Finite Field (Galois) Arithmetic

A finite field, also called a Galois field, is a set with finitely many elements on which addition, subtraction, multiplication, and division (excluding division by zero) are defined and obey the usual algebraic laws. Finite fields exist only when the number of elements is a prime power, written as q = p^m for a prime p and a positive integer m. Digital hardware works almost exclusively with the case p = 2, because the field GF(2) consists of the two values 0 and 1, and its arithmetic maps directly onto Boolean logic. The extension fields GF(2^m) built on top of GF(2) underpin much of modern error-control coding and cryptography.

The appeal of GF(2^m) for hardware is that addition reduces to the bitwise exclusive-OR (XOR) of m-bit values and therefore requires no carry propagation, while multiplication, though more involved, decomposes into shifts and XOR operations that map cleanly onto gates and registers. This article develops the representation of field elements, the core arithmetic operations, the role of irreducible and primitive polynomials, the table-based methods that accelerate multiplication and inversion, and the hardware structures that implement these operations in serial and parallel form. It closes with the two application domains that motivate most practical interest in the subject.
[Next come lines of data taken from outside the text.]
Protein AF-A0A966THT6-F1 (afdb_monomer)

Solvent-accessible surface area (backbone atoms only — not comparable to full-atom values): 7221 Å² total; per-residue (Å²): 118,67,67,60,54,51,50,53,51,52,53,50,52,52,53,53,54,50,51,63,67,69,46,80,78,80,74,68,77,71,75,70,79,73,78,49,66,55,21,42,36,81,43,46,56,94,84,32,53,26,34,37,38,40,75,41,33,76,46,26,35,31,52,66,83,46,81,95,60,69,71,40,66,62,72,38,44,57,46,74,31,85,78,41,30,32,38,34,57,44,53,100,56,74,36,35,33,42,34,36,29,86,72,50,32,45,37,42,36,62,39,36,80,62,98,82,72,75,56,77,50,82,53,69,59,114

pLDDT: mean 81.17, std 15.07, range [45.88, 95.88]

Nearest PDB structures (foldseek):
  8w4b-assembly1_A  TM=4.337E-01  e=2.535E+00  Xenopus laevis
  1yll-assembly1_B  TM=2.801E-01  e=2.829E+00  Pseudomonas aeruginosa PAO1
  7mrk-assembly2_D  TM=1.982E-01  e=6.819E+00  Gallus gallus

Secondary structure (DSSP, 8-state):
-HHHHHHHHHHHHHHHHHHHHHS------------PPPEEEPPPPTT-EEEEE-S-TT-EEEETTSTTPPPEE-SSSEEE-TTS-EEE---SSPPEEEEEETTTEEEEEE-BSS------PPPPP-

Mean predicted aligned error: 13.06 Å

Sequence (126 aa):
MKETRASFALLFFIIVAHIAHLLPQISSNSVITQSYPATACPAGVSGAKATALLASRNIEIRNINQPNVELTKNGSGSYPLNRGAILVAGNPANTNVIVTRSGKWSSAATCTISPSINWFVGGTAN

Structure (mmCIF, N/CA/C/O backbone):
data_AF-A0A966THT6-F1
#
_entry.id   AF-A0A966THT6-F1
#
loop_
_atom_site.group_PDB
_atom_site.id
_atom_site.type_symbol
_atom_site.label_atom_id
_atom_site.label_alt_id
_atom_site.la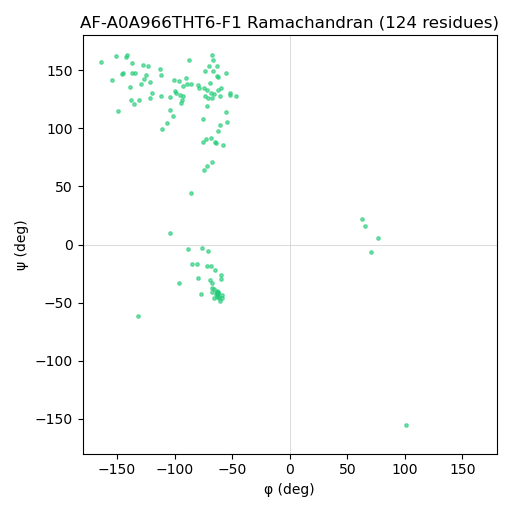bel_comp_id
_atom_site.label_asym_id
_atom_site.label_entity_id
_atom_site.label_seq_id
_atom_site.pdbx_PDB_ins_code
_atom_site.Cartn_x
_atom_site.Cartn_y
_atom_site.Cartn_z
_atom_site.occupancy
_atom_site.B_iso_or_equiv
_atom_site.auth_seq_id
_atom_site.auth_comp_id
_atom_site.auth_asym_id
_atom_site.auth_atom_id
_atom_site.pdbx_PDB_model_num
ATOM 1 N N . MET A 1 1 ? -43.530 31.621 55.543 1.00 58.81 1 MET A N 1
ATOM 2 C CA . MET A 1 1 ? -43.917 31.219 54.166 1.00 58.81 1 MET A CA 1
ATOM 3 C C . MET A 1 1 ? -42.811 31.382 53.114 1.00 58.81 1 MET A C 1
ATOM 5 O O . MET A 1 1 ? -42.841 30.644 52.141 1.00 58.81 1 MET A O 1
ATOM 9 N N . LYS A 1 2 ? -41.850 32.316 53.245 1.00 57.25 2 LYS A N 1
ATOM 10 C CA . LYS A 1 2 ? -40.745 32.481 52.269 1.00 57.25 2 LYS A CA 1
ATOM 11 C C . LYS A 1 2 ? -39.643 31.416 52.427 1.00 57.25 2 LYS A C 1
ATOM 13 O O . LYS A 1 2 ? -39.240 30.814 51.440 1.00 57.25 2 LYS A O 1
ATOM 18 N N . GLU A 1 3 ? -39.276 31.114 53.673 1.00 66.88 3 GLU A N 1
ATOM 19 C CA . GLU A 1 3 ? -38.296 30.079 54.059 1.00 66.88 3 GLU A CA 1
ATOM 20 C C . GLU A 1 3 ? -38.687 28.667 53.584 1.00 66.88 3 GLU A C 1
ATOM 22 O O . GLU A 1 3 ? -37.877 27.942 53.015 1.00 66.88 3 GLU A O 1
ATOM 27 N N . THR A 1 4 ? -39.964 28.291 53.725 1.00 73.94 4 THR A N 1
ATOM 28 C CA . THR A 1 4 ? -40.464 26.980 53.278 1.00 73.94 4 THR A CA 1
ATOM 29 C C . THR A 1 4 ? -40.395 26.829 51.760 1.00 73.94 4 THR A C 1
ATOM 31 O O . THR A 1 4 ? -40.012 25.775 51.267 1.00 73.94 4 THR A O 1
ATOM 34 N N . ARG A 1 5 ? -40.685 27.892 50.999 1.00 75.69 5 ARG A N 1
ATOM 35 C CA . ARG A 1 5 ? -40.583 27.887 49.528 1.00 75.69 5 ARG A CA 1
ATOM 36 C C . ARG A 1 5 ? -39.134 27.768 49.050 1.00 75.69 5 ARG A C 1
ATOM 38 O O . ARG A 1 5 ? -38.885 27.070 48.073 1.00 75.69 5 ARG A O 1
ATOM 45 N N . ALA A 1 6 ? -38.194 28.407 49.748 1.00 79.56 6 ALA A N 1
ATOM 46 C CA . ALA A 1 6 ? -36.766 28.288 49.461 1.00 79.56 6 ALA A CA 1
ATOM 47 C C . ALA A 1 6 ? -36.237 26.878 49.775 1.00 79.56 6 ALA A C 1
ATOM 49 O O . ALA A 1 6 ? -35.497 26.308 48.977 1.00 79.56 6 ALA A O 1
ATOM 50 N N . SER A 1 7 ? -36.683 26.285 50.885 1.00 85.31 7 SER A N 1
ATOM 51 C CA . SER A 1 7 ? -36.338 24.911 51.260 1.00 85.31 7 SER A CA 1
ATOM 52 C C . SER A 1 7 ? -36.855 23.888 50.242 1.00 85.31 7 SER A C 1
ATOM 54 O O . SER A 1 7 ? -36.090 23.040 49.787 1.00 85.31 7 SER A O 1
ATOM 56 N N . PHE A 1 8 ? -38.110 24.018 49.791 1.00 87.06 8 PHE A N 1
ATOM 57 C CA . PHE A 1 8 ? -38.653 23.159 48.734 1.00 87.06 8 PHE A CA 1
ATOM 58 C C . PHE A 1 8 ? -37.907 23.313 47.407 1.00 87.06 8 PHE A C 1
ATOM 60 O O . PHE A 1 8 ? -37.633 22.310 46.751 1.00 87.06 8 PHE A O 1
ATOM 67 N N . ALA A 1 9 ? -37.541 24.540 47.023 1.00 87.44 9 ALA A N 1
ATOM 68 C CA . ALA A 1 9 ? -36.764 24.776 45.810 1.00 87.44 9 ALA A CA 1
ATOM 69 C C . ALA A 1 9 ? -35.387 24.097 45.878 1.00 87.44 9 ALA A C 1
ATOM 71 O O . ALA A 1 9 ? -34.983 23.426 44.931 1.00 87.44 9 ALA A O 1
ATOM 72 N N . LEU A 1 10 ? -34.696 24.212 47.015 1.00 89.56 10 LEU A N 1
ATOM 73 C CA . LEU A 1 10 ? -33.385 23.599 47.226 1.00 89.56 10 LEU A CA 1
ATOM 74 C C . LEU A 1 10 ? -33.461 22.067 47.181 1.00 89.56 10 LEU A C 1
ATOM 76 O O . LEU A 1 10 ? -32.644 21.428 46.522 1.00 89.56 10 LEU A O 1
ATOM 80 N N . LEU A 1 11 ? -34.481 21.479 47.809 1.00 91.94 11 LEU A N 1
ATOM 81 C CA . LEU A 1 11 ? -34.704 20.033 47.803 1.00 91.94 11 LEU A CA 1
ATOM 82 C C . LEU A 1 11 ? -34.970 19.519 46.376 1.00 91.94 11 LEU A C 1
ATOM 84 O O . LEU A 1 11 ? -34.399 18.513 45.957 1.00 91.94 11 LEU A O 1
ATOM 88 N N . PHE A 1 12 ? -35.753 20.261 45.590 1.00 92.12 12 PHE A N 1
ATOM 89 C CA . PHE A 1 12 ? -36.028 19.926 44.192 1.00 92.12 12 PHE A CA 1
ATOM 90 C C . PHE A 1 12 ? -34.758 19.949 43.326 1.00 92.12 12 PHE A C 1
ATOM 92 O O . PHE A 1 12 ? -34.528 19.028 42.544 1.00 92.12 12 PHE A O 1
ATOM 99 N N . PHE A 1 13 ? -33.896 20.955 43.502 1.00 91.56 13 PHE A N 1
ATOM 100 C CA . PHE A 1 13 ? -32.614 21.040 42.793 1.00 91.56 13 PHE A CA 1
ATOM 101 C C . PHE A 1 13 ? -31.687 19.870 43.119 1.00 91.56 13 PHE A C 1
ATOM 103 O O . PHE A 1 13 ? -31.068 19.310 42.213 1.00 91.56 13 PHE A O 1
ATOM 110 N N . ILE A 1 14 ? -31.619 19.471 44.392 1.00 91.06 14 ILE A N 1
ATOM 111 C CA . ILE A 1 14 ? -30.813 18.322 44.815 1.00 91.06 14 ILE A CA 1
ATOM 112 C C . ILE A 1 14 ? -31.318 17.048 44.139 1.00 91.06 14 ILE A C 1
ATOM 114 O O . ILE A 1 14 ? -30.511 16.300 43.588 1.00 91.06 14 ILE A O 1
ATOM 118 N N . ILE A 1 15 ? -32.634 16.817 44.124 1.00 91.81 15 ILE A N 1
ATOM 119 C CA . ILE A 1 15 ? -33.225 15.633 43.488 1.00 91.81 15 ILE A CA 1
ATOM 120 C C . ILE A 1 15 ? -32.897 15.598 41.991 1.00 91.81 15 ILE A C 1
ATOM 122 O O . ILE A 1 15 ? -32.416 14.581 41.494 1.00 91.81 15 ILE A O 1
ATOM 126 N N . VAL A 1 16 ? -33.094 16.707 41.272 1.00 89.88 16 VAL A N 1
ATOM 127 C CA . VAL A 1 16 ? -32.815 16.783 39.828 1.00 89.88 16 VAL A CA 1
ATOM 128 C C . VAL A 1 16 ? -31.332 16.547 39.528 1.00 89.88 16 VAL A C 1
ATOM 130 O O . VAL A 1 16 ? -31.011 15.806 38.600 1.00 89.88 16 VAL A O 1
ATOM 133 N N . ALA A 1 17 ? -30.427 17.111 40.333 1.00 87.25 17 ALA A N 1
ATOM 134 C CA . ALA A 1 17 ? -28.989 16.900 40.179 1.00 87.25 17 ALA A CA 1
ATOM 135 C C . ALA A 1 17 ? -28.591 15.429 40.391 1.00 87.25 17 ALA A C 1
ATOM 137 O O . ALA A 1 17 ? -27.778 14.898 39.635 1.00 87.25 17 ALA A O 1
ATOM 138 N N . HIS A 1 18 ? -29.198 14.751 41.370 1.00 85.06 18 HIS A N 1
ATOM 139 C CA . HIS A 1 18 ? -28.960 13.325 41.594 1.00 85.06 18 HIS A CA 1
ATOM 140 C C . HIS A 1 18 ? -29.468 12.491 40.417 1.00 85.06 18 HIS A C 1
ATOM 142 O O . HIS A 1 18 ? -28.730 11.655 39.906 1.00 85.06 18 HIS A O 1
ATOM 148 N N . ILE A 1 19 ? -30.681 12.759 39.924 1.00 85.25 19 ILE A N 1
ATOM 149 C CA . ILE A 1 19 ? -31.233 12.054 38.760 1.00 85.25 19 ILE A CA 1
ATOM 150 C C . ILE A 1 19 ? -30.314 12.237 37.544 1.00 85.25 19 ILE A C 1
ATOM 152 O O . ILE A 1 19 ? -29.962 11.252 36.907 1.00 85.25 19 ILE A O 1
ATOM 156 N N . ALA A 1 20 ? -29.843 13.458 37.268 1.00 81.12 20 ALA A N 1
ATOM 157 C CA . ALA A 1 20 ? -28.915 13.735 36.168 1.00 81.12 20 ALA A CA 1
ATOM 158 C C . ALA A 1 20 ? -27.579 12.974 36.279 1.00 81.12 20 ALA A C 1
ATOM 160 O O . ALA A 1 20 ? -26.978 12.644 35.258 1.00 81.12 20 ALA A O 1
ATOM 161 N N . HIS A 1 21 ? -27.124 12.674 37.499 1.00 78.88 21 HIS A N 1
ATOM 162 C CA . HIS A 1 21 ? -25.917 11.878 37.732 1.00 78.88 21 HIS A CA 1
ATOM 163 C C . HIS A 1 21 ? -26.153 10.366 37.579 1.00 78.88 21 HIS A C 1
ATOM 165 O O . HIS A 1 21 ? -25.242 9.637 37.199 1.00 78.88 21 HIS A O 1
ATOM 171 N N . LEU A 1 22 ? -27.378 9.901 37.850 1.00 76.75 22 LEU A N 1
ATOM 172 C CA . LEU A 1 22 ? -27.814 8.516 37.648 1.00 76.75 22 LEU A CA 1
ATOM 173 C C . LEU A 1 22 ? -28.194 8.204 36.194 1.00 76.75 22 LEU A C 1
ATOM 175 O O . LEU A 1 22 ? -28.274 7.029 35.830 1.00 76.75 22 LEU A O 1
ATOM 179 N N . LEU A 1 23 ? -28.429 9.221 35.355 1.00 75.69 23 LEU A N 1
ATOM 180 C CA . LEU A 1 23 ? -28.560 9.003 33.918 1.00 75.69 23 LEU A CA 1
ATOM 181 C C . LEU A 1 23 ? -27.236 8.434 33.386 1.00 75.69 23 LEU A C 1
ATOM 183 O O . LEU A 1 23 ? -26.176 8.995 33.682 1.00 75.69 23 LEU A O 1
ATOM 187 N N . PRO A 1 24 ? -27.272 7.362 32.574 1.00 66.50 24 PRO A N 1
ATOM 188 C CA . PRO A 1 24 ? -26.083 6.879 31.900 1.00 66.50 24 PRO A CA 1
ATOM 189 C C . PRO A 1 24 ? -25.501 8.043 31.104 1.00 66.50 24 PRO A C 1
ATOM 191 O O . PRO A 1 24 ? -26.131 8.548 30.173 1.00 66.50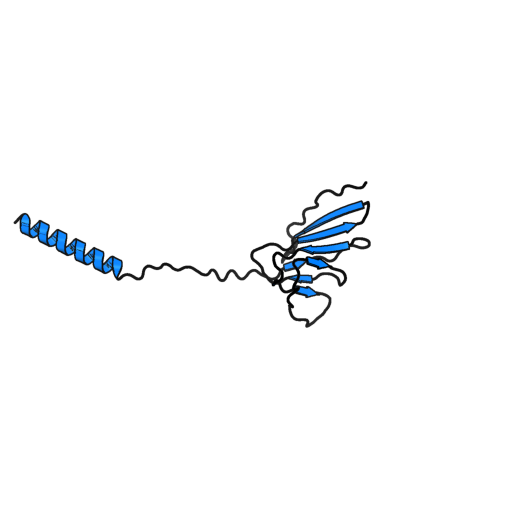 24 PRO A O 1
ATOM 194 N N . GLN A 1 25 ? -24.308 8.495 31.487 1.00 60.12 25 GLN A N 1
ATOM 195 C CA . GLN A 1 25 ? -23.507 9.359 30.640 1.00 60.12 25 GLN A CA 1
ATOM 196 C C . GLN A 1 25 ? -23.257 8.531 29.384 1.00 60.12 25 GLN A C 1
ATOM 198 O O . GLN A 1 25 ? -22.470 7.586 29.415 1.00 60.12 25 GLN A O 1
ATOM 203 N N . ILE A 1 26 ? -23.979 8.818 28.301 1.00 57.56 26 ILE A N 1
ATOM 204 C CA . ILE A 1 26 ? -23.727 8.201 27.003 1.00 57.56 26 ILE A CA 1
ATOM 205 C C . ILE A 1 26 ? -22.424 8.823 26.485 1.00 57.56 26 ILE A C 1
ATOM 207 O O . ILE A 1 26 ? -22.403 9.563 25.510 1.00 57.56 26 ILE A O 1
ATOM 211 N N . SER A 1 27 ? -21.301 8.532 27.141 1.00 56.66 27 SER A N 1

Field Fundamentals and GF(2^m) Representation

The simplest finite field, GF(2), contains only the elements 0 and 1. Addition is computed modulo 2, which makes it identical to the XOR operation, and multiplication is identical to the logical AND operation. Because 1 + 1 = 0 in this field, every element is its own additive inverse, and subtraction is therefore the same operation as addition. These properties carry upward into every extension field built from GF(2).

Polynomial Representation

An element of GF(2^m) is represented as a polynomial of degree less than m whose coefficients are drawn from GF(2). A polynomial such as x^3 + x + 1 therefore corresponds to the coefficient vector (1, 0, 1, 1), which is stored in hardware as the m-bit word 1011. There are exactly 2^m such polynomials, matching the field's order. This correspondence between polynomials and bit vectors is the foundation of every hardware implementation: a register holding m bits holds one field element, and the bit positions correspond to ascending powers of x.
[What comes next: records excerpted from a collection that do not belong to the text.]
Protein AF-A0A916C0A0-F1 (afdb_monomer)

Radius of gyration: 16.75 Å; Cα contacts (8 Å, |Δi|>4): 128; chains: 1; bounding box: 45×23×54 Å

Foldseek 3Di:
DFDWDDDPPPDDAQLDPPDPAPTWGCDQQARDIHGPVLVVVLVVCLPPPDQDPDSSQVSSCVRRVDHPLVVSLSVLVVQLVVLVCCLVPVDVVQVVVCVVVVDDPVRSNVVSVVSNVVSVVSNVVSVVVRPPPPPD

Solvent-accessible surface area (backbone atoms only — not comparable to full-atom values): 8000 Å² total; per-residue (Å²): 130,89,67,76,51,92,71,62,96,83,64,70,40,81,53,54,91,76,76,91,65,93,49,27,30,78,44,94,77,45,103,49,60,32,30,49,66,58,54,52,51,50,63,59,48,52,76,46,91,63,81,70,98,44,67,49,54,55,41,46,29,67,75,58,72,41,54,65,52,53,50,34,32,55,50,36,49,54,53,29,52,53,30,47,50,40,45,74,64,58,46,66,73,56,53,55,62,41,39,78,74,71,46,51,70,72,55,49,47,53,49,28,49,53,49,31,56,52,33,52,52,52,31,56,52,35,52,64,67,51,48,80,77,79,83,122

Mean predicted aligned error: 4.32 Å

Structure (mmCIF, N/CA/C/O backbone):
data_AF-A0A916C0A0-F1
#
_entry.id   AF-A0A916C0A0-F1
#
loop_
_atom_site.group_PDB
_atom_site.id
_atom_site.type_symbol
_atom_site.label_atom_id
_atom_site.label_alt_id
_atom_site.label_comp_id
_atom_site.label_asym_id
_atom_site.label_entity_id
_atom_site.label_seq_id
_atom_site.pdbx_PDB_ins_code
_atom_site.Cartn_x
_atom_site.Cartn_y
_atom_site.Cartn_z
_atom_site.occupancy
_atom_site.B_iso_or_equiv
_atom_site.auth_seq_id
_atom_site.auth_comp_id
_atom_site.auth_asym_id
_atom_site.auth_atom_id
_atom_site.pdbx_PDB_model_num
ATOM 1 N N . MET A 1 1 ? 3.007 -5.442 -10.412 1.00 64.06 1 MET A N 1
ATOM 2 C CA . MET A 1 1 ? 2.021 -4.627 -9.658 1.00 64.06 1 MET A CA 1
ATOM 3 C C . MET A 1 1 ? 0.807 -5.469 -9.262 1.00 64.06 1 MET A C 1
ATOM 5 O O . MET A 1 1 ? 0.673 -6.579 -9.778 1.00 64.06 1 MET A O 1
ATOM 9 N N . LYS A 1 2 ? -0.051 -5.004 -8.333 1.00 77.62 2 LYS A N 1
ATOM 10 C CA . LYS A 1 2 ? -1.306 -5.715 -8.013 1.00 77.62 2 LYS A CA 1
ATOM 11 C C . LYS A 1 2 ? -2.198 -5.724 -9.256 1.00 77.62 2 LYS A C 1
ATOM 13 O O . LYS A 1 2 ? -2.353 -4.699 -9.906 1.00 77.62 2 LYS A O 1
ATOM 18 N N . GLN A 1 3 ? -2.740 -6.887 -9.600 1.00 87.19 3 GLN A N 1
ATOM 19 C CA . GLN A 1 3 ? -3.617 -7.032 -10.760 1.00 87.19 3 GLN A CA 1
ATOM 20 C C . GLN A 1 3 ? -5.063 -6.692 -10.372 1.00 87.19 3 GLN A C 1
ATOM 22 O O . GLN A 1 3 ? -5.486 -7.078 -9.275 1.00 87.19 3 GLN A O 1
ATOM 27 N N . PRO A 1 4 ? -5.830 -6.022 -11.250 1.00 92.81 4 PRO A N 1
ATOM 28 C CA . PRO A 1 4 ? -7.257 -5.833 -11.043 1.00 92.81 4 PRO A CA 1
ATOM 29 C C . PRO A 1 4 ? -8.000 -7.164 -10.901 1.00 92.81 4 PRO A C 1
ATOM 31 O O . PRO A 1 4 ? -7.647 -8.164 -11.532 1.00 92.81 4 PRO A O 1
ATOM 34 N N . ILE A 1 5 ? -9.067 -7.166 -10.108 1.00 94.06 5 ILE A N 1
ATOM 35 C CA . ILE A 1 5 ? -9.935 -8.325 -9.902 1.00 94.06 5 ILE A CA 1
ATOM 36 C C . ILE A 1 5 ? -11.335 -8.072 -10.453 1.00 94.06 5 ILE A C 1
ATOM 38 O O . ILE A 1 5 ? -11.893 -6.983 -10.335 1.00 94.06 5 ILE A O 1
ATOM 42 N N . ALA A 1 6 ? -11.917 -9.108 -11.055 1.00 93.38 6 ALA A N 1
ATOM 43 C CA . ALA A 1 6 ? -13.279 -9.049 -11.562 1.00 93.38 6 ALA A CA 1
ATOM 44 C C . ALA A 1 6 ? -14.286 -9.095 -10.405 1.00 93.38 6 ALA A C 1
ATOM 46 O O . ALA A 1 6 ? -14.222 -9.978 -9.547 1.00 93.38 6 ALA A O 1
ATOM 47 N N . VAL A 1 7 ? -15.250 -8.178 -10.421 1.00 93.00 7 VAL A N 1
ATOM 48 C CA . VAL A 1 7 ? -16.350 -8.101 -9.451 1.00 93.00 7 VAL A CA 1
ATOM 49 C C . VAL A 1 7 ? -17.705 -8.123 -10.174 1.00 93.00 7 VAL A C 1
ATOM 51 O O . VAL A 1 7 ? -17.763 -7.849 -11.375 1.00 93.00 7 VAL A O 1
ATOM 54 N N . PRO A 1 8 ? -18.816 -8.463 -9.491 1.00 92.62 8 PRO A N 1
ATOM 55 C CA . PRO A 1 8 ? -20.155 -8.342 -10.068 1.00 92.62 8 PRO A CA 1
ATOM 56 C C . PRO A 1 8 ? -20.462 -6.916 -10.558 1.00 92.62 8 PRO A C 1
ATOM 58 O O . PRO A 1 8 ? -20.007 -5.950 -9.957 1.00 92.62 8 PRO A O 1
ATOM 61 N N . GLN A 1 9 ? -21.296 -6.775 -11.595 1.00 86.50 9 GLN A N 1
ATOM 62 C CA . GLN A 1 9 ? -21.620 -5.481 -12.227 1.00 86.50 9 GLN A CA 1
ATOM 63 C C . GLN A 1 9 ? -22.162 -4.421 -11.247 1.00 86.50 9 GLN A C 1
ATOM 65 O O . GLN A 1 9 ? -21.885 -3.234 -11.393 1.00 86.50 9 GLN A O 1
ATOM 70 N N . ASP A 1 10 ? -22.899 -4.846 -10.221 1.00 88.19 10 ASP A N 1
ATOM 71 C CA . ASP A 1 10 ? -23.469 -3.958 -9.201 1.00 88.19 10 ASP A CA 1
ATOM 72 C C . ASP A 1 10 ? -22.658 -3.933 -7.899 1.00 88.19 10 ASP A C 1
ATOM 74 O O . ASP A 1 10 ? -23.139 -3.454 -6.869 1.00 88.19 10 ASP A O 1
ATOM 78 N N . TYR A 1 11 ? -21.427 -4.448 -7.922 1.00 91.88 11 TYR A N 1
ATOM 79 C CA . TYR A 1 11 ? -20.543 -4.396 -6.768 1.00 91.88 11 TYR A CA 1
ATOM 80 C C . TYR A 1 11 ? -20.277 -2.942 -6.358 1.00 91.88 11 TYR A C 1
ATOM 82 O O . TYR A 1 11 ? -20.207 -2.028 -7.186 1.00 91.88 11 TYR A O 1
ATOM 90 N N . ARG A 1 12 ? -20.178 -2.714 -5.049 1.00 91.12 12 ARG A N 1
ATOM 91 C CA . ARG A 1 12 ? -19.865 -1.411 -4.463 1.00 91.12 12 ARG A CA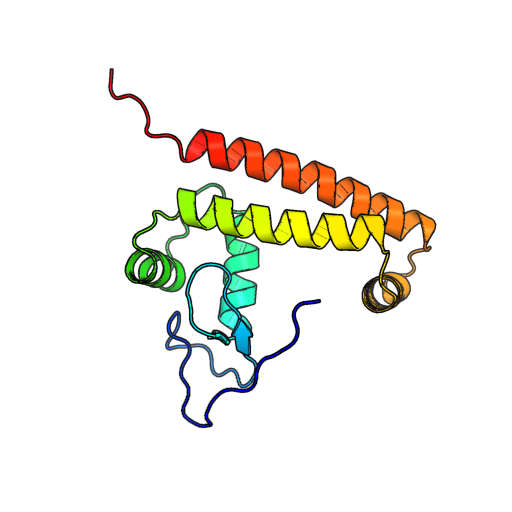 1
ATOM 92 C C . ARG A 1 12 ? -18.725 -1.596 -3.484 1.00 91.12 12 ARG A C 1
ATOM 94 O O . ARG A 1 12 ? -18.776 -2.501 -2.654 1.00 91.12 12 ARG A O 1
ATOM 101 N N . CYS A 1 13 ? -17.721 -0.730 -3.596 1.00 94.25 13 CYS A N 1
ATOM 102 C CA . CYS A 1 13 ? -16.603 -0.704 -2.667 1.00 94.25 13 CYS A CA 1
ATOM 103 C C . CYS A 1 13 ? -17.133 -0.559 -1.226 1.00 94.25 13 CYS A C 1
ATOM 105 O O . CYS A 1 13 ? -17.958 0.322 -0.970 1.00 94.25 13 CYS A O 1
ATOM 107 N N . PRO A 1 14 ? -16.682 -1.386 -0.270 1.00 93.62 14 PRO A N 1
ATOM 108 C CA . PRO A 1 14 ? -17.139 -1.299 1.115 1.00 93.62 14 PRO A CA 1
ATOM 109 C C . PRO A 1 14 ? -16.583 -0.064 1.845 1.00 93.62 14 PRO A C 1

Degree bound: Valid elements have degree at most m - 1, so an m-bit register represents every element exactly once.
Coefficient field: Each coefficient is a single bit, an element of GF(2).
Zero and one: The additive identity is the all-zero word, and the multiplicative identity is the polynomial 1.
Bit ordering: A consistent convention must be fixed so that hardware and software agree on which bit carries which power of x; the common choice maps the least significant bit to the constant term x^0 and the most significant bit to x^(m-1).

Alternative Bases

The polynomial representation described above uses the standard, or polynomial, basis, in which the basis elements are the powers 1, x, x^2, and so on up to x^(m-1). This basis is the most common because multiplication and reduction are straightforward. Two other bases appear in specialized designs and offer different trade-offs.

Normal basis: Uses the set of successive squares of a single element, so squaring becomes a simple cyclic shift of the coefficient word, which benefits exponentiation-heavy computations such as inversion.
Dual basis: Defined relative to a trace function; it simplifies certain serial multiplier structures such as the Berlekamp multiplier.
Basis conversion: Changing basis is a linear transformation over GF(2) and can be realized as a fixed matrix of XOR gates when interoperation is required.

Addition and Subtraction

Addition in GF(2^m) adds the two polynomials coefficient by coefficient, and because each coefficient lives in GF(2), every coefficient addition is computed modulo 2. The result is the bitwise XOR of the two operand words. No carry can propagate from one coefficient position to the next, which is the single most important property distinguishing GF(2^m) arithmetic from ordinary integer arithmetic.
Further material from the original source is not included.